# CPU trotz AiO sehr heiß



## RavionHD (16. August 2021)

Hallo,
ich war bis vor Kurzem für etwa 3-4 Wochen im Urlaub bzw nicht zu Hause und habe den Rechner daher nicht genutzt.
Ich nutze ein 5600X inkl.  MSI MAG CORELIQUID 360R AiO.

Ich wollte soeben eine Runde Warzone spielen und merke dass die CPU Temperatur auf über 90 Grad steigt!
Auch die Idle Temp liegt ständig bei 55 Grad und mehr.

Davor wurde die CPU unter Last vielleicht knapp über 70 Grad warm.

Was kann den da defekt sein an der Wakü?

Ich habe die Wärmeleitpaste ausgetauscht, die Idle Temps sind daraufhin auf etwas unter 50 Grad gesunken, in Last wird die CPU trotzdem über 90 Grad warm.

Vielen Dank!


----------



## Richu006 (16. August 2021)

Evtl.

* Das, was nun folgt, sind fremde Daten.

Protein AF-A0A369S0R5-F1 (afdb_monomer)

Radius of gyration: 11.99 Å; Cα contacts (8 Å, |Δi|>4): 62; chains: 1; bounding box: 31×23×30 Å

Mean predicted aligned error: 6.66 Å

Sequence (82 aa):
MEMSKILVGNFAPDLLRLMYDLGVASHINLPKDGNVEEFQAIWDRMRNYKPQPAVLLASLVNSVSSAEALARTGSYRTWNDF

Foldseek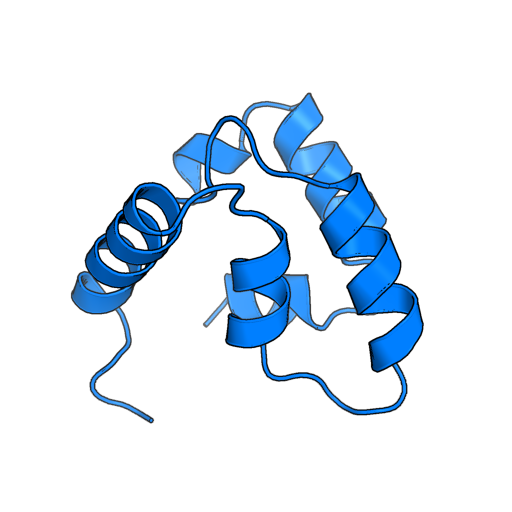 3Di:
DVLQCLLLDPCNLVVVVVCLVVQVCVVVLQDNQFDSVQLVVVCVVCNVPSDGSLVSSVSGDPDPVSNVSSVVVCVVPDDVPD

Solvent-accessible surface area (backbone atoms only — not comparable to full-atom values): 4881 Å² total; per-residue (Å²): 128,61,67,50,54,47,62,67,36,100,55,25,57,6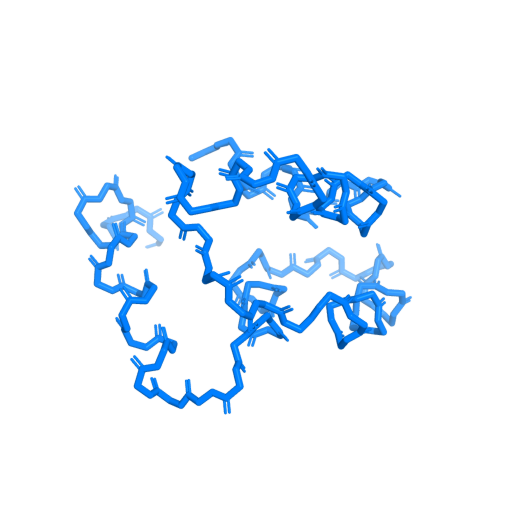3,54,51,49,50,31,54,76,70,61,45,30,57,81,72,69,40,64,84,82,46,36,60,68,53,29,36,57,51,45,72,74,32,70,90,66,74,61,59,45,66,62,58,54,53,40,25,43,92,42,70,72,52,46,49,51,45,49,56,65,42,50,80,77,69,66,91,83,121

Secondary structure (DSSP, 8-state):
--HHHHHTSTTHHHHHHHHHHTT-GGGGT--TT--HHHHHHHHHHHTTS---HHHHHHTT-SSHHHHHHHHHHHHTTSSS--

pLDDT: mean 80.11, std 13.13, range [37.56, 93.19]

Structure (mmCIF, N/CA/C/O backbone):
data_AF-A0A369S0R5-F1
#
_entry.id   AF-A0A369S0R5-F1
#
loop_
_atom_site.group_PDB
_atom_site.id
_atom_site.type_symbol
_atom_site.label_atom_id
_atom_site.label_alt_id
_atom_site.label_comp_id
_atom_site.label_asym_id
_atom_site.label_entity_id
_atom_site.label_seq_id
_atom_site.pdbx_PDB_ins_code
_atom_site.Cartn_x
_atom_site.Cartn_y
_atom_site.Cartn_z
_atom_site.occupancy
_atom_site.B_iso_or_equiv
_atom_site.auth_seq_id
_atom_site.auth_comp_id
_atom_site.auth_asym_id
_atom_site.auth_atom_id
_atom_site.pdbx_PDB_model_num
ATOM 1 N N . MET A 1 1 ? 12.653 -6.608 7.890 1.00 58.94 1 MET A N 1
ATOM 2 C CA . MET A 1 1 ? 13.078 -7.425 6.731 1.00 58.94 1 MET A CA 1
ATOM 3 C C . MET A 1 1 ? 11.949 -8.216 6.044 1.00 58.94 1 MET A C 1
ATOM 5 O O . MET A 1 1 ? 12.200 -8.727 4.967 1.00 58.94 1 MET A O 1
ATOM 9 N N . GLU A 1 2 ? 10.710 -8.275 6.556 1.00 70.12 2 GLU A N 1
ATOM 10 C CA . GLU A 1 2 ? 9.599 -8.959 5.848 1.00 70.12 2 GLU A CA 1
ATOM 11 C C . GLU A 1 2 ? 8.664 -7.990 5.105 1.00 70.12 2 GLU A C 1
ATOM 13 O O . GLU A 1 2 ? 8.358 -8.199 3.935 1.00 70.12 2 GLU A O 1
ATOM 18 N N . MET A 1 3 ? 8.314 -6.854 5.719 1.00 73.56 3 MET A N 1
ATOM 19 C CA . MET A 1 3 ? 7.473 -5.834 5.071 1.00 73.56 3 MET A CA 1
ATOM 20 C C . MET A 1 3 ? 8.096 -5.266 3.797 1.00 73.56 3 MET A C 1
ATOM 22 O O . MET A 1 3 ? 7.409 -5.085 2.802 1.00 73.56 3 MET A O 1
ATOM 26 N N . SER A 1 4 ? 9.411 -5.043 3.788 1.00 73.50 4 SER A N 1
ATOM 27 C CA . SER A 1 4 ? 10.103 -4.569 2.589 1.00 73.50 4 SER A CA 1
ATOM 28 C C . SER A 1 4 ? 9.938 -5.528 1.413 1.00 73.50 4 SER A C 1
ATOM 30 O O . SER A 1 4 ? 9.719 -5.062 0.303 1.00 73.50 4 SER A O 1
ATOM 32 N N . LYS A 1 5 ? 9.987 -6.846 1.656 1.00 77.12 5 LYS A N 1
ATOM 33 C CA . LYS A 1 5 ? 9.807 -7.882 0.627 1.00 77.12 5 LYS A CA 1
ATOM 34 C C . LYS A 1 5 ? 8.378 -7.906 0.087 1.00 77.12 5 LYS A C 1
ATOM 36 O O . LYS A 1 5 ? 8.196 -8.079 -1.112 1.00 77.12 5 LYS A O 1
ATOM 41 N N . ILE A 1 6 ? 7.389 -7.704 0.960 1.00 80.25 6 ILE A N 1
ATOM 42 C CA . ILE A 1 6 ? 5.973 -7.606 0.583 1.00 80.25 6 ILE A CA 1
ATOM 43 C C . ILE A 1 6 ? 5.747 -6.392 -0.321 1.00 80.25 6 ILE A C 1
ATOM 45 O O . ILE A 1 6 ? 5.160 -6.534 -1.388 1.00 80.25 6 ILE A O 1
ATOM 49 N N . LEU A 1 7 ? 6.274 -5.224 0.065 1.00 76.69 7 LEU A N 1
ATOM 50 C CA . LEU A 1 7 ? 6.064 -3.963 -0.654 1.00 76.69 7 LEU A CA 1
ATOM 51 C C . LEU A 1 7 ? 6.695 -3.957 -2.055 1.00 76.69 7 LEU A C 1
ATOM 53 O O . LEU A 1 7 ? 6.132 -3.357 -2.964 1.00 76.69 7 LEU A O 1
ATOM 57 N N . VAL A 1 8 ? 7.832 -4.635 -2.257 1.00 79.25 8 VAL A N 1
ATOM 58 C CA . VAL A 1 8 ? 8.484 -4.720 -3.583 1.00 79.25 8 VAL A CA 1
ATOM 59 C C . VAL A 1 8 ? 8.057 -5.940 -4.408 1.00 79.25 8 VAL A C 1
ATOM 61 O O . VAL A 1 8 ? 8.558 -6.134 -5.514 1.00 79.25 8 VAL A O 1
ATOM 64 N N . GLY A 1 9 ? 7.172 -6.786 -3.876 1.00 83.06 9 GLY A N 1
ATOM 65 C CA . GLY A 1 9 ? 6.710 -8.000 -4.544 1.00 83.06 9 GLY A CA 1
ATOM 66 C C . GLY A 1 9 ? 5.762 -7.727 -5.717 1.00 83.06 9 GLY A C 1
ATOM 67 O O . GLY A 1 9 ? 5.131 -6.676 -5.799 1.00 83.06 9 GLY A O 1
ATOM 68 N N . ASN A 1 10 ? 5.614 -8.715 -6.607 1.00 83.62 10 ASN A N 1
ATOM 69 C CA . ASN A 1 10 ? 4.788 -8.621 -7.824 1.00 83.62 10 ASN A CA 1
ATOM 70 C C . ASN A 1 10 ? 3.288 -8.382 -7.579 1.00 83.62 10 ASN A C 1
ATOM 72 O O . ASN A 1 10 ? 2.601 -7.939 -8.491 1.00 83.62 10 ASN A O 1
ATOM 76 N N . PHE A 1 11 ? 2.789 -8.694 -6.384 1.00 85.75 11 PHE A N 1
ATOM 77 C CA . PHE A 1 11 ? 1.376 -8.570 -6.007 1.00 85.75 11 PHE A CA 1
ATOM 78 C C . PHE A 1 11 ? 1.204 -7.665 -4.783 1.00 85.75 11 PHE A C 1
ATOM 80 O O . PHE A 1 11 ? 0.284 -7.849 -3.988 1.00 85.75 11 PHE A O 1
ATOM 87 N N . ALA A 1 12 ? 2.136 -6.725 -4.584 1.00 88.00 12 ALA A N 1
ATOM 88 C CA . ALA A 1 12 ? 2.128 -5.862 -3.411 1.00 88.00 12 ALA A CA 1
ATOM 89 C C . ALA A 1 12 ? 0.803 -5.095 -3.241 1.00 88.00 12 ALA A C 1
ATOM 91 O O . ALA A 1 12 ? 0.296 -5.109 -2.122 1.00 88.00 12 ALA A O 1
ATOM 92 N N . PRO A 1 13 ? 0.194 -4.493 -4.289 1.00 90.38 13 PRO A N 1
ATOM 93 C CA . PRO A 1 13 ? -1.061 -3.756 -4.126 1.00 90.38 13 PRO A CA 1
ATOM 94 C C . PRO A 1 13 ? -2.219 -4.641 -3.650 1.00 90.38 13 PRO A C 1
ATOM 96 O O . PRO A 1 13 ? -2.892 -4.300 -2.680 1.00 90.38 13 PRO A O 1
ATOM 99 N N . ASP A 1 14 ? -2.406 -5.806 -4.276 1.00 91.50 14 ASP A N 1
ATOM 100 C CA . ASP A 1 14 ? -3.498 -6.728 -3.943 1.00 91.50 14 ASP A CA 1
ATOM 101 C C . ASP A 1 14 ? -3.352 -7.294 -2.525 1.00 91.50 14 ASP A C 1
ATOM 103 O O . ASP A 1 14 ? -4.315 -7.350 -1.758 1.00 91.50 14 ASP A O 1
ATOM 107 N N . LEU A 1 15 ? -2.128 -7.677 -2.147 1.00 90.81 15 LEU A N 1
ATOM 108 C CA . LEU A 1 15 ? -1.842 -8.191 -0.810 1.00 90.81 15 LEU A CA 1
ATOM 109 C C . LEU A 1 15 ? -2.025 -7.110 0.256 1.00 90.81 15 LEU A C 1
ATOM 111 O O . LEU A 1 15 ? -2.575 -7.381 1.322 1.00 90.81 15 LEU A O 1
ATOM 115 N N . LEU A 1 16 ? -1.586 -5.885 -0.031 1.00 90.00 16 LEU A N 1
ATOM 116 C CA . LEU A 1 16 ? -1.748 -4.767 0.883 1.00 90.00 16 LEU A CA 1
ATOM 117 C C . LEU A 1 16 ? -3.231 -4.455 1.096 1.00 90.00 16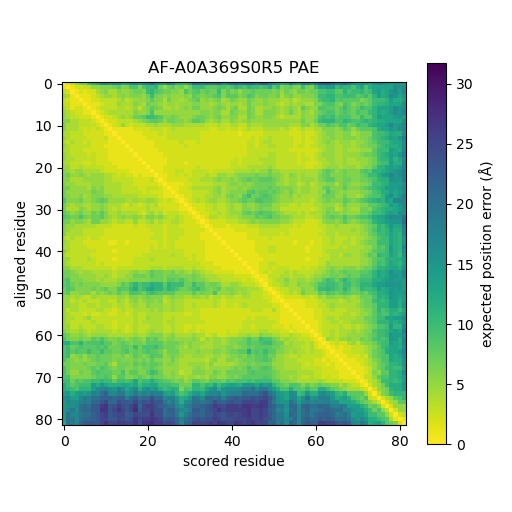 LEU A C 1
ATOM 119 O O . LEU A 1 16 ? -3.661 -4.315 2.238 1.00 90.00 16 LEU A O 1
ATOM 123 N N . ARG A 1 17 ? -4.027 -4.435 0.024 1.00 92.31 17 ARG A N 1
ATOM 124 C CA . ARG A 1 17 ? -5.477 -4.254 0.112 1.00 92.31 17 ARG A CA 1
ATOM 125 C C . ARG A 1 17 ? -6.126 -5.310 1.003 1.00 92.31 17 ARG A C 1
ATOM 127 O O . ARG A 1 17 ? -6.852 -4.955 1.925 1.00 92.31 17 ARG A O 1
ATOM 134 N N . LEU A 1 18 ? -5.766 -6.581 0.821 1.00 91.75 18 LEU A N 1
ATOM 135 C CA . LEU A 1 18 ? -6.250 -7.667 1.673 1.00 91.75 18 LEU A CA 1
ATOM 136 C C . LEU A 1 18 ? -5.860 -7.473 3.150 1.00 91.75 18 LEU A C 1
ATOM 138 O O . LEU A 1 18 ? -6.654 -7.757 4.043 1.00 91.75 18 LEU A O 1
ATOM 142 N N . MET A 1 19 ? -4.657 -6.967 3.436 1.00 90.12 19 MET A N 1
ATOM 143 C CA . MET A 1 19 ? -4.233 -6.660 4.809 1.00 90.12 19 MET A CA 1
ATOM 144 C C . MET A 1 19 ? -5.056 -5.537 5.450 1.00 90.12 19 MET A C 1
ATOM 146 O O . MET A 1 19 ? -5.311 -5.592 6.657 1.00 90.12 19 MET A O 1
ATOM 150 N N . TYR A 1 20 ? -5.455 -4.533 4.667 1.00 89.88 20 TYR A N 1
ATOM 151 C CA . TYR A 1 20 ? -6.354 -3.468 5.113 1.00 89.88 20 TYR A CA 1
ATOM 152 C C . TYR A 1 20 ? -7.776 -3.991 5.333 1.00 89.88 20 TYR A C 1
ATOM 154 O O . TYR A 1 20 ? -8.338 -3.756 6.402 1.00 89.88 20 TYR A O 1
ATOM 162 N N . ASP A 1 21 ? -8.306 -4.775 4.394 1.00 91.12 21 ASP A N 1
ATOM 163 C CA . ASP A 1 21 ? -9.647 -5.369 4.477 1.00 91.12 21 ASP A CA 1
ATOM 164 C C . ASP A 1 21 ? -9.787 -6.308 5.687 1.00 91.12 21 ASP A C 1
ATOM 166 O O . ASP A 1 21 ? -10.812 -6.319 6.367 1.00 91.12 21 ASP A O 1
ATOM 170 N N . LEU A 1 22 ? -8.733 -7.068 6.006 1.00 91.06 22 LEU A N 1
ATOM 171 C CA . LEU A 1 22 ? -8.684 -7.948 7.179 1.00 91.06 22 LEU A CA 1
ATOM 172 C C . LEU A 1 22 ? -8.363 -7.208 8.491 1.00 91.06 22 LEU A C 1
ATOM 174 O O . LEU A 1 22 ? -8.310 -7.837 9.548 1.00 91.06 22 LEU A O 1
ATOM 178 N N . GLY A 1 23 ? -8.097 -5.899 8.447 1.00 87.44 23 GLY A N 1
ATOM 179 C CA . GLY A 1 23 ? -7.725 -5.104 9.621 1.00 87.44 23 GLY A CA 1
ATOM 180 C C . GLY A 1 23 ? -6.359 -5.461 10.221 1.00 87.44 23 GLY A C 1
ATOM 181 O O . GLY A 1 23 ? -6.060 -5.071 11.347 1.00 87.44 23 GLY A O 1
ATOM 182 N N . VAL A 1 24 ? -5.512 -6.188 9.487 1.00 87.19 24 VAL A N 1
ATOM 183 C CA . VAL A 1 24 ? -4.190 -6.646 9.952 1.00 87.19 24 VAL A CA 1
ATOM 184 C C . VAL A 1 24 ? -3.137 -5.544 9.819 1.00 87.19 24 VAL A C 1
ATOM 186 O O . VAL A 1 24 ? -2.140 -5.562 10.540 1.00 87.19 24 VAL A O 1
ATOM 189 N N . ALA A 1 25 ? -3.369 -4.550 8.954 1.00 84.75 25 ALA A N 1
ATOM 190 C CA . ALA A 1 25 ? -2.458 -3.434 8.694 1.00 84.75 25 ALA A CA 1
ATOM 191 C C . ALA A 1 25 ? -1.943 -2.753 9.985 1.00 84.75 25 ALA A C 1
ATOM 193 O O . ALA A 1 25 ? -0.735 -2.582 10.168 1.00 84.75 25 ALA A O 1
ATOM 194 N N . SER A 1 26 ? -2.830 -2.452 10.935 1.00 80.19 26 SER A N 1
ATOM 195 C CA . SER A 1 26 ? -2.472 -1.813 12.211 1.00 80.19 26 SER A CA 1
ATOM 196 C C . SER A 1 26 ? -1.591 -2.694 13.110 1.00 80.19 26 SER A C 1
ATOM 198 O O . SER A 1 26 ? -0.742 -2.178 13.836 1.00 80.19 26 SER A O 1
ATOM 200 N N . HIS A 1 27 ? -1.736 -4.020 13.032 1.00 83.44 27 HIS A N 1
ATOM 201 C CA . HIS A 1 27 ? -0.950 -4.988 13.804 1.00 83.44 27 HIS A CA 1
ATOM 202 C C . HIS A 1 27 ? 0.468 -5.189 13.254 1.00 83.44 27 HIS A C 1
ATOM 204 O O . HIS A 1 27 ? 1.350 -5.661 13.972 1.00 83.44 27 HIS A O 1
ATOM 210 N N . ILE A 1 28 ? 0.700 -4.810 11.996 1.00 79.19 28 ILE A N 1
ATOM 211 C CA . ILE A 1 28 ? 2.009 -4.875 11.330 1.00 79.19 28 ILE A CA 1
ATOM 212 C C . ILE A 1 28 ? 2.651 -3.491 11.157 1.00 79.19 28 ILE A C 1
ATOM 214 O O . ILE A 1 28 ? 3.601 -3.343 10.390 1.00 79.19 28 ILE A O 1
ATOM 218 N N . ASN A 1 29 ? 2.183 -2.498 11.923 1.00 77.12 29 ASN A N 1
ATOM 219 C CA . ASN A 1 29 ? 2.669 -1.114 11.927 1.00 77.12 29 ASN A CA 1
ATOM 220 C C . ASN A 1 29 ? 2.468 -0.357 10.604 1.00 77.12 29 ASN A C 1
ATOM 222 O O . ASN A 1 29 ? 3.227 0.563 10.300 1.00 77.12 29 ASN A O 1
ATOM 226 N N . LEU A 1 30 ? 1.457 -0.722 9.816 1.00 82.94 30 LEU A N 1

Pumpe defekt, etwas verstooft und nur sehr wenig oder gar kein durchfluss... 
Fass mal beide schläuche in betrieb an... im normalfall sollten beide schläuche nahezu gleichmässig warm (nicht heiss)werden. Ebenfalls der radiator sollte sich schnell erwärmen.

Ich tippe auf sehr wenig durchfluss


----------



## HardlineAMD (17. August 2021)

Es reicht aus, die Luft die vom Radiator rausgeblasen wird mal mit der Hand zu fühlen.
Wie hoch war die Zimmertemperatur?
IDLE-Temp bei 50°C?   
Mein 5800X hat 36°C mit der AIO aus meiner SIG.


----------



## Lexx (17. August 2021)

Kannst du die Pumpe hören?
Durchflussmesser (auch optisch)?

Pumpe scheint eingefressen zu sein... 
(Fördert nicht mehr gscheit.)


----------



## NatokWa (17. August 2021)

HardlineAMD schrieb:


> Mein 5800X hat 36°C mit der AIO aus meiner SIG.


Will ja net meckern ...aber .... welche Sig ?


----------



## doedelmeister (17. August 2021)

HardlineAMD schrieb:


> Mein 5800X hat 36°C mit der AIO aus meiner SIG.


Nie im Leben.  Die neuen 5000er von haben Precision Boost Overdrive und wenn die Temps so niedrig sind boosten die höher sodass die Temperatur automatisch steigt. Selbst mit ner Custom Wakü wirst du nie diese Temperaturen erreichen. Mein 5800X boostet in die 70iger Grads bei Spielen  und ich hab mit dem Dark Rock Pro4 ein Kühler der ner AiO nicht viel nachsteht.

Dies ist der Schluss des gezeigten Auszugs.